====== Information given ======
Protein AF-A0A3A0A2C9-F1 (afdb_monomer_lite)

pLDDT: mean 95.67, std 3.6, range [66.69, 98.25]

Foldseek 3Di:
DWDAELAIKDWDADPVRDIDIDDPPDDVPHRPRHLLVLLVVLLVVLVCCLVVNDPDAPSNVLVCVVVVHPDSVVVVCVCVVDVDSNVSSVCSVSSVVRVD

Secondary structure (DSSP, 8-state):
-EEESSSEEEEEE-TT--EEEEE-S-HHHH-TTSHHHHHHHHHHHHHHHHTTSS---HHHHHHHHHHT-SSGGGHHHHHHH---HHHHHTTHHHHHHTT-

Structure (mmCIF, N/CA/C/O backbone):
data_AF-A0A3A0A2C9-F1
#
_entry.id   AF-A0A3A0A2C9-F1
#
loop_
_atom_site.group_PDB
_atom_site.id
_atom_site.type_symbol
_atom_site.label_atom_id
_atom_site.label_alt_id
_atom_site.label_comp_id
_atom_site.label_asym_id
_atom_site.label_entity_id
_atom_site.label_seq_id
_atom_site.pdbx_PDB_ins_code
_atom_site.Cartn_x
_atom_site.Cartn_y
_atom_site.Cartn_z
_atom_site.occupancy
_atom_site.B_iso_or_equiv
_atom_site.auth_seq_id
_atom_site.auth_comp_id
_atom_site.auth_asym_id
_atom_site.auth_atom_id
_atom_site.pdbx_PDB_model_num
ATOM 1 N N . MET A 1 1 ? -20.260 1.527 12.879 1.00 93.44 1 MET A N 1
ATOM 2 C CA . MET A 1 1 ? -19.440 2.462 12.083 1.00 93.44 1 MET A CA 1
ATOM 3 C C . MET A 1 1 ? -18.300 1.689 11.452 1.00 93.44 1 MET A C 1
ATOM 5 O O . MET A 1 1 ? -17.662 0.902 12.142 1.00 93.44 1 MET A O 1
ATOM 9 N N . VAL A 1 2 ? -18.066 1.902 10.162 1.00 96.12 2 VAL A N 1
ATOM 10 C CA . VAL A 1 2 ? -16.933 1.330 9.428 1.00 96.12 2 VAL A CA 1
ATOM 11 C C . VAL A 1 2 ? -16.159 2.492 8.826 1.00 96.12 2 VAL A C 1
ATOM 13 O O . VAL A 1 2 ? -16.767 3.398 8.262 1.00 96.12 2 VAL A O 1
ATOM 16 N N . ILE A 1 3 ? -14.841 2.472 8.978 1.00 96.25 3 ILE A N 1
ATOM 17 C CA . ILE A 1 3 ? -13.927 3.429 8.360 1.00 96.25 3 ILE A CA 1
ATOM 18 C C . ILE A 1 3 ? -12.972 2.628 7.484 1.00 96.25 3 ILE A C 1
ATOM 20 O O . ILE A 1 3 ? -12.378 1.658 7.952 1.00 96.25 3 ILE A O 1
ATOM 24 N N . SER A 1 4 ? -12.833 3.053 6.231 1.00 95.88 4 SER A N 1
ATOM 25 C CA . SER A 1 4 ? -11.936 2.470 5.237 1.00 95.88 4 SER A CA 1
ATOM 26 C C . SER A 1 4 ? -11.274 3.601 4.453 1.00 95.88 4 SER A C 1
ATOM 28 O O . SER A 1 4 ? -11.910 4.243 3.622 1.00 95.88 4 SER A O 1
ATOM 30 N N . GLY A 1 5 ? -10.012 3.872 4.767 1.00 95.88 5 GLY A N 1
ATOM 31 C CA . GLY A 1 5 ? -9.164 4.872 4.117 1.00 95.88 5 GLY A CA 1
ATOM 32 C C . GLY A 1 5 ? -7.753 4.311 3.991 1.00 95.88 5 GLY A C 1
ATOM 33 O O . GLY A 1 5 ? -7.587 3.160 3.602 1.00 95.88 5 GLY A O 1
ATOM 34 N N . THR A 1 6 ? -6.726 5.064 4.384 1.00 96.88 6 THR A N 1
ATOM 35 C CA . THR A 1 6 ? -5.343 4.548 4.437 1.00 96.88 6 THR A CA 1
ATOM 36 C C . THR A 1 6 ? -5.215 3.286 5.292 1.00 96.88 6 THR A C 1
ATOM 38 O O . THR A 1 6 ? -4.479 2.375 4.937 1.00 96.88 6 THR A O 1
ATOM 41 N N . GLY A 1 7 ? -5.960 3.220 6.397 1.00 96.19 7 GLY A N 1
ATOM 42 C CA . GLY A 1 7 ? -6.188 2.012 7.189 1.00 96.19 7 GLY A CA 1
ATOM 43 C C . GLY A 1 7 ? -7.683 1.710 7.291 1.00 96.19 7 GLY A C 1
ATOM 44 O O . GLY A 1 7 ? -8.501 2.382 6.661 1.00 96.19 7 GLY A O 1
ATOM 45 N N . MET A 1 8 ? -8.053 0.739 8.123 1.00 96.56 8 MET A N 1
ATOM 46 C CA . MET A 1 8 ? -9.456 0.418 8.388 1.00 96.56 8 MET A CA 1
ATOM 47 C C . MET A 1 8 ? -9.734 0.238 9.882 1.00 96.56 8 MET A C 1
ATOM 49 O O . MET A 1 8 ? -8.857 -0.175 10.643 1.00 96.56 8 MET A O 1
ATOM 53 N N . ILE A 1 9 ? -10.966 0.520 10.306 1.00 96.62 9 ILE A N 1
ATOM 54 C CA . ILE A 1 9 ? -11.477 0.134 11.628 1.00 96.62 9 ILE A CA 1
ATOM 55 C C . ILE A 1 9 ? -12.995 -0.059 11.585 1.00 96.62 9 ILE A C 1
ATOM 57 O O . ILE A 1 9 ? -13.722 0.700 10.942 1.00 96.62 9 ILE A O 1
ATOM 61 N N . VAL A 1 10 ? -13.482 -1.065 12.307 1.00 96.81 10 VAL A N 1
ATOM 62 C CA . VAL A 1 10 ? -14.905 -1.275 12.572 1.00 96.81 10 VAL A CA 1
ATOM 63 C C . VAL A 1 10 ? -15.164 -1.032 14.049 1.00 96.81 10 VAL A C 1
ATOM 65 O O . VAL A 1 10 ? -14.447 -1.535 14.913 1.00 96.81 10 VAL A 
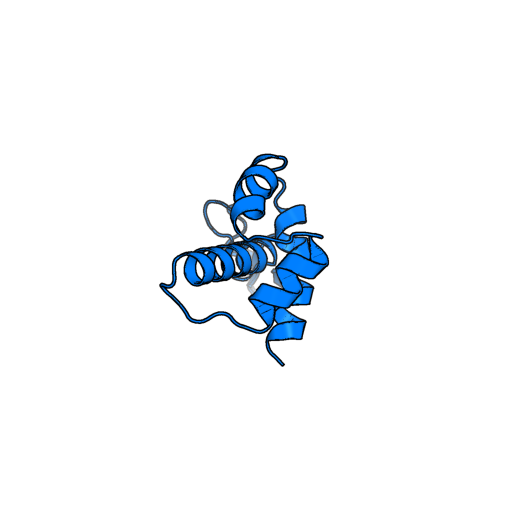O 1
ATOM 68 N N . TYR A 1 11 ? -16.210 -0.272 14.343 1.00 96.94 11 TYR A N 1
ATOM 69 C CA . TYR A 1 11 ? -16.628 0.044 15.701 1.00 96.94 11 TYR A CA 1
ATOM 70 C C . TYR A 1 11 ? -18.143 -0.107 15.844 1.00 96.94 11 TYR A C 1
ATOM 72 O O . TYR A 1 11 ? -18.912 0.396 15.015 1.00 96.94 11 TYR A O 1
ATOM 80 N N . GLY A 1 12 ? -18.570 -0.806 16.891 1.00 97.81 12 GLY A N 1
ATOM 81 C CA . GLY A 1 12 ? -19.967 -1.104 17.179 1.00 97.81 12 GLY A CA 1
ATOM 82 C C . GLY A 1 12 ? -20.321 -0.794 18.627 1.00 97.81 12 GLY A C 1
ATOM 83 O O . GLY A 1 12 ? -19.505 -0.984 19.529 1.00 97.81 12 GLY A O 1
ATOM 84 N N . VAL A 1 13 ? -21.558 -0.343 18.824 1.00 98.00 13 VAL A N 1
ATOM 85 C CA . VAL A 1 13 ? -22.172 -0.126 20.136 1.00 98.00 13 VAL A CA 1
ATOM 86 C C . VAL A 1 13 ? -23.523 -0.829 20.129 1.00 98.00 13 VAL A C 1
ATOM 88 O O . VAL A 1 13 ? -24.287 -0.660 19.177 1.00 98.00 13 VAL A O 1
ATOM 91 N N . ASN A 1 14 ? -23.802 -1.652 21.138 1.00 97.50 14 ASN A N 1
ATOM 92 C CA . ASN A 1 14 ? -25.098 -2.323 21.260 1.00 97.50 14 ASN A CA 1
ATOM 93 C C . ASN A 1 14 ? -26.111 -1.481 22.062 1.00 97.50 14 ASN A C 1
ATOM 95 O O . ASN A 1 14 ? -25.798 -0.397 22.549 1.00 97.50 14 ASN A O 1
ATOM 99 N N . GLN A 1 15 ? -27.339 -1.986 22.215 1.00 97.50 15 GLN A N 1
ATOM 100 C CA . GLN A 1 15 ? -28.412 -1.284 22.938 1.00 97.50 15 GLN A CA 1
ATOM 101 C C . GLN A 1 15 ? -28.109 -1.059 24.428 1.00 97.50 15 GLN A C 1
ATOM 103 O O . GLN A 1 15 ? -28.648 -0.130 25.019 1.00 97.50 15 GLN A O 1
ATOM 108 N N . ALA A 1 16 ? -27.235 -1.875 25.025 1.00 97.94 16 ALA A N 1
ATOM 109 C CA . ALA A 1 16 ? -26.773 -1.708 26.402 1.00 97.94 16 ALA A CA 1
ATOM 110 C C . ALA A 1 16 ? -25.618 -0.691 26.531 1.00 97.94 16 ALA A C 1
ATOM 112 O O . ALA A 1 16 ? -25.120 -0.463 27.630 1.00 97.94 16 ALA A O 1
ATOM 113 N N . GLY A 1 17 ? -25.177 -0.080 25.424 1.00 97.62 17 GLY A N 1
ATOM 114 C CA . GLY A 1 17 ? -24.052 0.856 25.396 1.00 97.62 17 GLY A CA 1
ATOM 115 C C . GLY A 1 17 ? -22.674 0.187 25.379 1.00 97.62 17 GLY A C 1
ATOM 116 O O . GLY A 1 17 ? -21.657 0.877 25.469 1.00 97.62 17 GLY A O 1
ATOM 117 N N . GLU A 1 18 ? -22.602 -1.140 25.247 1.00 98.25 18 GLU A N 1
ATOM 118 C CA . GLU A 1 18 ? -21.331 -1.858 25.219 1.00 98.25 18 GLU A CA 1
ATOM 119 C C . GLU A 1 18 ? -20.620 -1.653 23.887 1.00 98.25 18 GLU A C 1
ATOM 121 O O . GLU A 1 18 ? -21.198 -1.819 22.811 1.00 98.25 18 GLU A O 1
ATOM 126 N N . GLN A 1 19 ? -19.329 -1.346 23.972 1.00 97.81 19 GLN A N 1
ATOM 127 C CA . GLN A 1 19 ? -18.503 -1.030 22.819 1.00 97.81 19 GLN A CA 1
ATOM 128 C C . GLN A 1 19 ? -17.672 -2.243 22.401 1.00 97.81 19 GLN
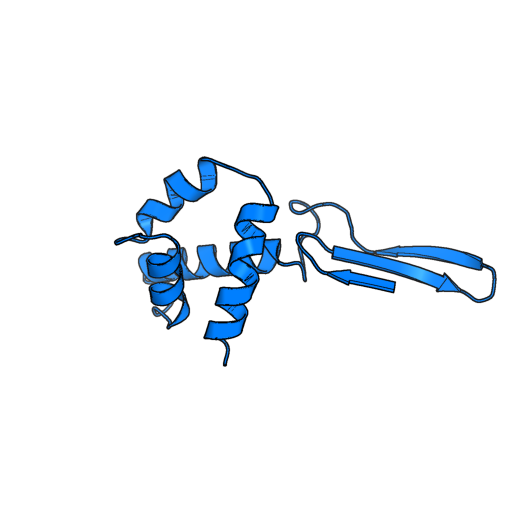 A C 1
ATOM 130 O O . GLN A 1 19 ? -17.123 -2.974 23.237 1.00 97.81 19 GLN A O 1
ATOM 135 N N . ARG A 1 20 ? -17.538 -2.441 21.090 1.00 97.44 20 ARG A N 1
ATOM 136 C CA . ARG A 1 20 ? -16.605 -3.399 20.486 1.00 97.44 20 ARG A CA 1
ATOM 137 C C . ARG A 1 20 ? -15.932 -2.765 19.275 1.00 97.44 20 ARG A C 1
ATOM 139 O O . ARG A 1 20 ? -16.550 -1.999 18.538 1.00 97.44 20 ARG A O 1
ATOM 146 N N . ARG A 1 21 ? -14.664 -3.112 19.059 1.00 95.12 21 ARG A N 1
ATOM 147 C CA . ARG A 1 21 ? -13.898 -2.737 17.867 1.00 95.12 21 ARG A CA 1
ATOM 148 C C . ARG A 1 21 ? -13.310 -3.972 17.204 1.00 95.12 21 ARG A C 1
ATOM 150 O O . ARG A 1 21 ? -12.930 -4.912 17.897 1.00 95.12 21 ARG A O 1
ATOM 157 N N . ALA A 1 22 ? -13.203 -3.928 15.885 1.00 94.38 22 ALA A N 1
ATOM 158 C CA . ALA A 1 22 ? -12.446 -4.878 15.088 1.00 94.38 22 ALA A CA 1
ATOM 159 C C . ALA A 1 22 ? -11.529 -4.102 14.136 1.00 94.38 22 ALA A C 1
ATOM 161 O O . ALA A 1 22 ? -11.901 -3.060 13.592 1.00 94.38 22 ALA A O 1
ATOM 162 N N . GLY A 1 23 ? -10.308 -4.597 13.997 1.00 93.94 23 GLY A N 1
ATOM 163 C CA . GLY A 1 23 ? -9.233 -3.948 13.267 1.00 93.94 23 GLY A CA 1
ATOM 164 C C . GLY A 1 23 ? -8.705 -2.647 13.866 1.00 93.94 23 GLY A C 1
ATOM 165 O O . GLY A 1 23 ? -8.782 -2.397 15.080 1.00 93.94 23 GLY A O 1
ATOM 166 N N . GLY A 1 24 ? -8.083 -1.834 13.013 1.00 93.19 24 GLY A N 1
ATOM 167 C CA . GLY A 1 24 ? -7.306 -0.672 13.444 1.00 93.19 24 GLY A CA 1
ATOM 168 C C . GLY A 1 24 ? -6.022 -1.059 14.186 1.00 93.19 24 GLY A C 1
ATOM 169 O O . GLY A 1 24 ? -5.597 -0.333 15.083 1.00 93.19 24 GLY A O 1
ATOM 170 N N . TRP A 1 25 ? -5.434 -2.216 13.861 1.00 95.12 25 TRP A N 1
ATOM 171 C CA . TRP A 1 25 ? -4.146 -2.669 14.411 1.00 95.12 25 TRP A CA 1
ATOM 172 C C . TRP A 1 25 ? -2.936 -2.090 13.665 1.00 95.12 25 TRP A C 1
ATOM 174 O O . TRP A 1 25 ? -1.800 -2.261 14.097 1.00 95.12 25 TRP A O 1
ATOM 184 N N . GLY A 1 26 ? -3.185 -1.370 12.570 1.00 92.25 26 GLY A N 1
ATOM 185 C CA . GLY A 1 26 ? -2.157 -0.785 11.717 1.00 92.25 26 GLY A CA 1
ATOM 186 C C . GLY A 1 26 ? -1.797 -1.676 10.532 1.00 92.25 26 GLY A C 1
ATOM 187 O O . GLY A 1 26 ? -2.141 -2.854 10.490 1.00 92.25 26 GLY A O 1
ATOM 188 N N . ALA A 1 27 ? -1.098 -1.103 9.553 1.00 90.75 27 ALA A N 1
ATOM 189 C CA . ALA A 1 27 ? -0.944 -1.718 8.239 1.00 90.75 27 ALA A CA 1
ATOM 190 C C . ALA A 1 27 ? -0.156 -3.043 8.230 1.00 90.75 27 ALA A C 1
ATOM 192 O O . ALA A 1 27 ? -0.418 -3.916 7.409 1.00 90.75 27 ALA A O 1
ATOM 193 N N . LEU A 1 28 ? 0.790 -3.216 9.157 1.00 91.56 28 LEU A N 1
ATOM 194 C CA . LEU A 1 28 ? 1.579 -4.449 9.259 1.00 91.56 28 LEU A CA 1
ATOM 195 C C . LEU A 1 28 ? 0.782 -5.629 9.824 1.00 91.56 28 LEU A C 1
ATOM 197 O O . LEU A 1 28 ? 1.115 -6.775 9.541 1.00 91.56 28 LEU A O 1
ATOM 201 N N . LEU A 1 29 ? -0.229 -5.352 10.650 1.00 93.94 29 LEU A N 1
ATOM 202 C CA . LEU A 1 29 ? -0.984 -6.375 11.376 1.00 93.94 29 LEU A CA 1
ATOM 203 C C . LEU A 1 29 ? -2.371 -6.611 10.777 1.00 93.94 29 LEU A C 1
ATOM 205 O O . LEU A 1 29 ? -2.872 -7.727 10.841 1.00 93.94 29 LEU A O 1
ATOM 209 N N . ASP A 1 30 ? -2.999 -5.565 10.238 1.00 91.00 30 ASP A N 1
ATOM 210 C CA . ASP A 1 30 ? -4.378 -5.614 9.760 1.00 91.00 30 ASP A CA 1
ATOM 211 C C . ASP A 1 30 ? -4.686 -4.464 8.788 1.00 91.00 30 ASP A C 1
ATOM 213 O O . ASP A 1 30 ? -5.443 -3.534 9.078 1.00 91.00 30 ASP A O 1
ATOM 217 N N . ALA A 1 31 ? -4.042 -4.490 7.621 1.00 89.62 31 ALA A N 1
ATOM 218 C CA . ALA A 1 31 ? -4.343 -3.546 6.547 1.00 89.62 31 ALA A CA 1
ATOM 219 C C . ALA A 1 31 ? -5.562 -3.941 5.700 1.00 89.62 31 ALA A C 1
ATOM 221 O O . ALA A 1 31 ? -5.908 -3.205 4.775 1.00 89.62 31 ALA A O 1
ATOM 222 N N . HIS A 1 32 ? -6.169 -5.108 5.914 1.00 91.44 32 HIS A N 1
ATOM 223 C CA . HIS A 1 32 ? -7.160 -5.648 4.983 1.00 91.44 32 HIS A CA 1
ATOM 224 C C . HIS A 1 32 ? -8.332 -4.686 4.772 1.00 91.44 32 HIS A C 1
ATOM 226 O O . HIS A 1 32 ? -8.828 -4.082 5.709 1.00 91.44 32 HIS A O 1
ATOM 232 N N . GLY A 1 33 ? -8.769 -4.516 3.523 1.00 90.38 33 GLY A N 1
ATOM 233 C CA . GLY A 1 33 ? -9.854 -3.584 3.207 1.00 90.38 33 GLY A CA 1
ATOM 234 C C . GLY A 1 33 ? -9.479 -2.103 3.312 1.00 90.38 33 GLY A C 1
ATOM 235 O O . GLY A 1 33 ? -10.371 -1.273 3.257 1.00 90.38 33 GLY A O 1
ATOM 236 N N . SER A 1 34 ? -8.196 -1.755 3.448 1.00 96.50 34 SER A N 1
ATOM 237 C CA . SER A 1 34 ? -7.716 -0.372 3.356 1.00 96.50 34 SER A CA 1
ATOM 238 C C . SER A 1 34 ? -7.131 -0.043 1.980 1.00 96.50 34 SER A C 1
ATOM 240 O O . SER A 1 34 ? -6.695 -0.929 1.240 1.00 96.50 34 SER A O 1
ATOM 242 N N . GLY A 1 35 ? -7.027 1.250 1.674 1.00 97.44 35 GLY A N 1
ATOM 243 C CA . GLY A 1 35 ? -6.303 1.746 0.507 1.00 97.44 35 GLY A CA 1
ATOM 244 C C . GLY A 1 35 ? -4.828 1.341 0.523 1.00 97.44 35 GLY A C 1
ATOM 245 O O . GLY A 1 35 ? -4.287 1.003 -0.527 1.00 97.44 35 GLY A O 1
ATOM 246 N N . TYR A 1 36 ? -4.183 1.280 1.698 1.00 97.62 36 TYR A N 1
ATOM 247 C CA . TYR A 1 36 ? -2.809 0.774 1.803 1.00 97.62 36 TYR A CA 1
ATOM 248 C C . TYR A 1 36 ? -2.707 -0.660 1.277 1.00 97.62 36 TYR A C 1
ATOM 250 O O . TYR A 1 36 ? -1.834 -0.957 0.464 1.00 97.62 36 TYR A O 1
ATOM 258 N N . ALA A 1 37 ? -3.624 -1.543 1.691 1.00 97.19 37 ALA A N 1
ATOM 259 C CA . ALA A 1 37 ? -3.634 -2.921 1.205 1.00 97.19 37 ALA A CA 1
ATOM 260 C C . ALA A 1 37 ? -3.867 -3.000 -0.309 1.00 97.19 37 ALA A C 1
ATOM 262 O O . ALA A 1 37 ? -3.227 -3.819 -0.967 1.00 97.19 37 ALA A O 1
ATOM 263 N N . MET A 1 38 ? -4.719 -2.134 -0.870 1.00 97.19 38 MET A N 1
ATOM 264 C CA . MET A 1 38 ? -4.909 -2.049 -2.324 1.00 97.19 38 MET A CA 1
ATOM 265 C C . MET A 1 38 ? -3.617 -1.646 -3.041 1.00 97.19 38 MET A C 1
ATOM 267 O O . MET A 1 38 ? -3.228 -2.299 -4.008 1.00 97.19 38 MET A O 1
ATOM 271 N N . GLY A 1 39 ? -2.919 -0.622 -2.545 1.00 97.19 39 GLY A N 1
ATOM 272 C CA . GLY A 1 39 ? -1.647 -0.182 -3.117 1.00 97.19 39 GLY A CA 1
ATOM 273 C C . GLY A 1 39 ? -0.560 -1.251 -3.052 1.00 97.19 39 GLY A C 1
ATOM 274 O O . GLY A 1 39 ? 0.097 -1.526 -4.055 1.00 97.19 39 GLY A O 1
ATOM 275 N N . ILE A 1 40 ? -0.407 -1.918 -1.905 1.00 97.25 40 ILE A N 1
ATOM 276 C CA . ILE A 1 40 ? 0.543 -3.029 -1.760 1.00 97.25 40 ILE A CA 1
ATOM 277 C C . ILE A 1 40 ? 0.203 -4.175 -2.717 1.00 97.25 40 ILE A C 1
ATOM 279 O O . ILE A 1 40 ? 1.095 -4.672 -3.407 1.00 97.25 40 ILE A O 1
ATOM 283 N N . ALA A 1 41 ? -1.070 -4.564 -2.813 1.00 96.69 41 ALA A N 1
ATOM 284 C CA . ALA A 1 41 ? -1.500 -5.615 -3.731 1.00 96.69 41 ALA A CA 1
ATOM 285 C C . ALA A 1 41 ? -1.211 -5.248 -5.199 1.00 96.69 41 ALA A C 1
ATOM 287 O O . ALA A 1 41 ? -0.745 -6.093 -5.965 1.00 96.69 41 ALA A O 1
ATOM 288 N N . ALA A 1 42 ? -1.415 -3.984 -5.584 1.00 97.19 42 ALA A N 1
ATOM 289 C CA . ALA A 1 42 ? -1.103 -3.495 -6.924 1.00 97.19 42 ALA A CA 1
ATOM 290 C C . ALA A 1 42 ? 0.395 -3.605 -7.242 1.00 97.19 42 ALA A C 1
ATOM 292 O O . ALA A 1 42 ? 0.773 -4.164 -8.273 1.00 97.19 42 ALA A O 1
ATOM 293 N N . LEU A 1 43 ? 1.255 -3.141 -6.333 1.00 97.50 43 LEU A N 1
ATOM 294 C CA . LEU A 1 43 ? 2.710 -3.216 -6.489 1.00 97.50 43 LEU A CA 1
ATOM 295 C C . LEU A 1 43 ? 3.198 -4.666 -6.583 1.00 97.50 43 LEU A C 1
ATOM 297 O O . LEU A 1 43 ? 3.986 -4.997 -7.470 1.00 97.50 43 LEU A O 1
ATOM 301 N N . GLN A 1 44 ? 2.686 -5.549 -5.721 1.00 97.19 44 GLN A N 1
ATOM 302 C CA . GLN A 1 44 ? 2.988 -6.983 -5.764 1.00 97.19 44 GLN A CA 1
ATOM 303 C C . GLN A 1 44 ? 2.560 -7.612 -7.093 1.00 97.19 44 GLN A C 1
ATOM 305 O O . GLN A 1 44 ? 3.298 -8.418 -7.660 1.00 97.19 44 GLN A O 1
ATOM 310 N N . ARG A 1 45 ? 1.394 -7.226 -7.625 1.00 96.94 45 ARG A N 1
ATOM 311 C CA . ARG A 1 45 ? 0.904 -7.713 -8.919 1.00 96.94 45 ARG A CA 1
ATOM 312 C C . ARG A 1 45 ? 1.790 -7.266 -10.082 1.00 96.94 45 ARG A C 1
======
• _About this exercise_
Your answer should consist solely of the lines above from the line with "ATOM 218 C CA" to the line with "ATOM 271 N N", both included, reproduced exactly.

• _Solution to the problem_
ATOM 218 C CA . ALA A 1 31 ? -4.343 -3.546 6.547 1.00 89.62 31 ALA A CA 1
ATOM 219 C C . ALA A 1 31 ? -5.562 -3.941 5.700 1.00 89.62 31 ALA A C 1
ATOM 221 O O . ALA A 1 31 ? -5.908 -3.205 4.775 1.00 89.62 31 ALA A O 1
ATOM 222 N N . HIS A 1 32 ? -6.169 -5.108 5.914 1.00 91.44 32 HIS A N 1
ATOM 223 C CA . HIS A 1 32 ? -7.160 -5.648 4.983 1.00 91.44 32 HIS A CA 1
ATOM 224 C C . HIS A 1 32 ? -8.332 -4.686 4.772 1.00 91.44 32 HIS A C 1
ATOM 226 O O . HIS A 1 32 ? -8.828 -4.082 5.709 1.00 91.44 32 HIS A O 1
ATOM 232 N N . GLY A 1 33 ? -8.769 -4.516 3.523 1.00 90.38 33 GLY A N 1
ATOM 233 C CA . GLY A 1 33 ? -9.854 -3.584 3.207 1.00 90.38 33 GLY A CA 1
ATOM 234 C C . GLY A 1 33 ? -9.479 -2.103 3.312 1.00 90.38 33 GLY A C 1
ATOM 235 O O . GLY A 1 33 ? -10.371 -1.273 3.257 1.00 90.38 33 GLY A O 1
ATOM 236 N N . SER A 1 34 ? -8.196 -1.755 3.448 1.00 96.50 34 SER A N 1
ATOM 237 C CA . SER A 1 34 ? -7.716 -0.372 3.356 1.00 96.50 34 SER A CA 1
ATOM 238 C C . SER A 1 34 ? -7.131 -0.043 1.980 1.00 96.50 34 SER A C 1
ATOM 240 O O . SER A 1 34 ? -6.695 -0.929 1.240 1.00 96.50 34 SER A O 1
ATOM 242 N N . GLY A 1 35 ? -7.027 1.250 1.674 1.00 97.44 35 GLY A N 1
ATOM 243 C CA . GLY A 1 35 ? -6.303 1.746 0.507 1.00 97.44 35 GLY A CA 1
ATOM 244 C C . GLY A 1 35 ? -4.828 1.341 0.523 1.00 97.44 35 GLY A C 1
ATOM 245 O O . GLY A 1 35 ? -4.287 1.003 -0.527 1.00 97.44 35 GLY A O 1
ATOM 246 N N . TYR A 1 36 ? -4.183 1.280 1.698 1.00 97.62 36 TYR A N 1
ATOM 247 C CA . TYR A 1 36 ? -2.809 0.774 1.803 1.00 97.62 36 TYR A CA 1
ATOM 248 C C . TYR A 1 36 ? -2.707 -0.660 1.277 1.00 97.62 36 TYR A C 1
ATOM 250 O O . TYR A 1 36 ? -1.834 -0.957 0.464 1.00 97.62 36 TYR A O 1
ATOM 258 N N . ALA A 1 37 ? -3.624 -1.543 1.691 1.00 97.19 37 ALA A N 1
ATOM 259 C CA . ALA A 1 37 ? -3.634 -2.921 1.205 1.00 97.19 37 ALA A CA 1
ATOM 260 C C . ALA A 1 37 ? -3.867 -3.000 -0.309 1.00 97.19 37 ALA A C 1
ATOM 262 O O . ALA A 1 37 ? -3.227 -3.819 -0.967 1.00 97.19 37 ALA A O 1
ATOM 263 N N . MET A 1 38 ? -4.719 -2.134 -0.870 1.00 97.19 38 MET A N 1
ATOM 264 C CA . MET A 1 38 ? -4.909 -2.049 -2.324 1.00 97.19 38 MET A CA 1
ATOM 265 C C . MET A 1 38 ? -3.617 -1.646 -3.041 1.00 97.19 38 MET A C 1
ATOM 267 O O . MET A 1 38 ? -3.228 -2.299 -4.008 1.00 97.19 38 MET A O 1
ATOM 271 N N . GLY A 1 39 ? -2.919 -0.622 -2.545 1.00 97.19 39 GLY A N 1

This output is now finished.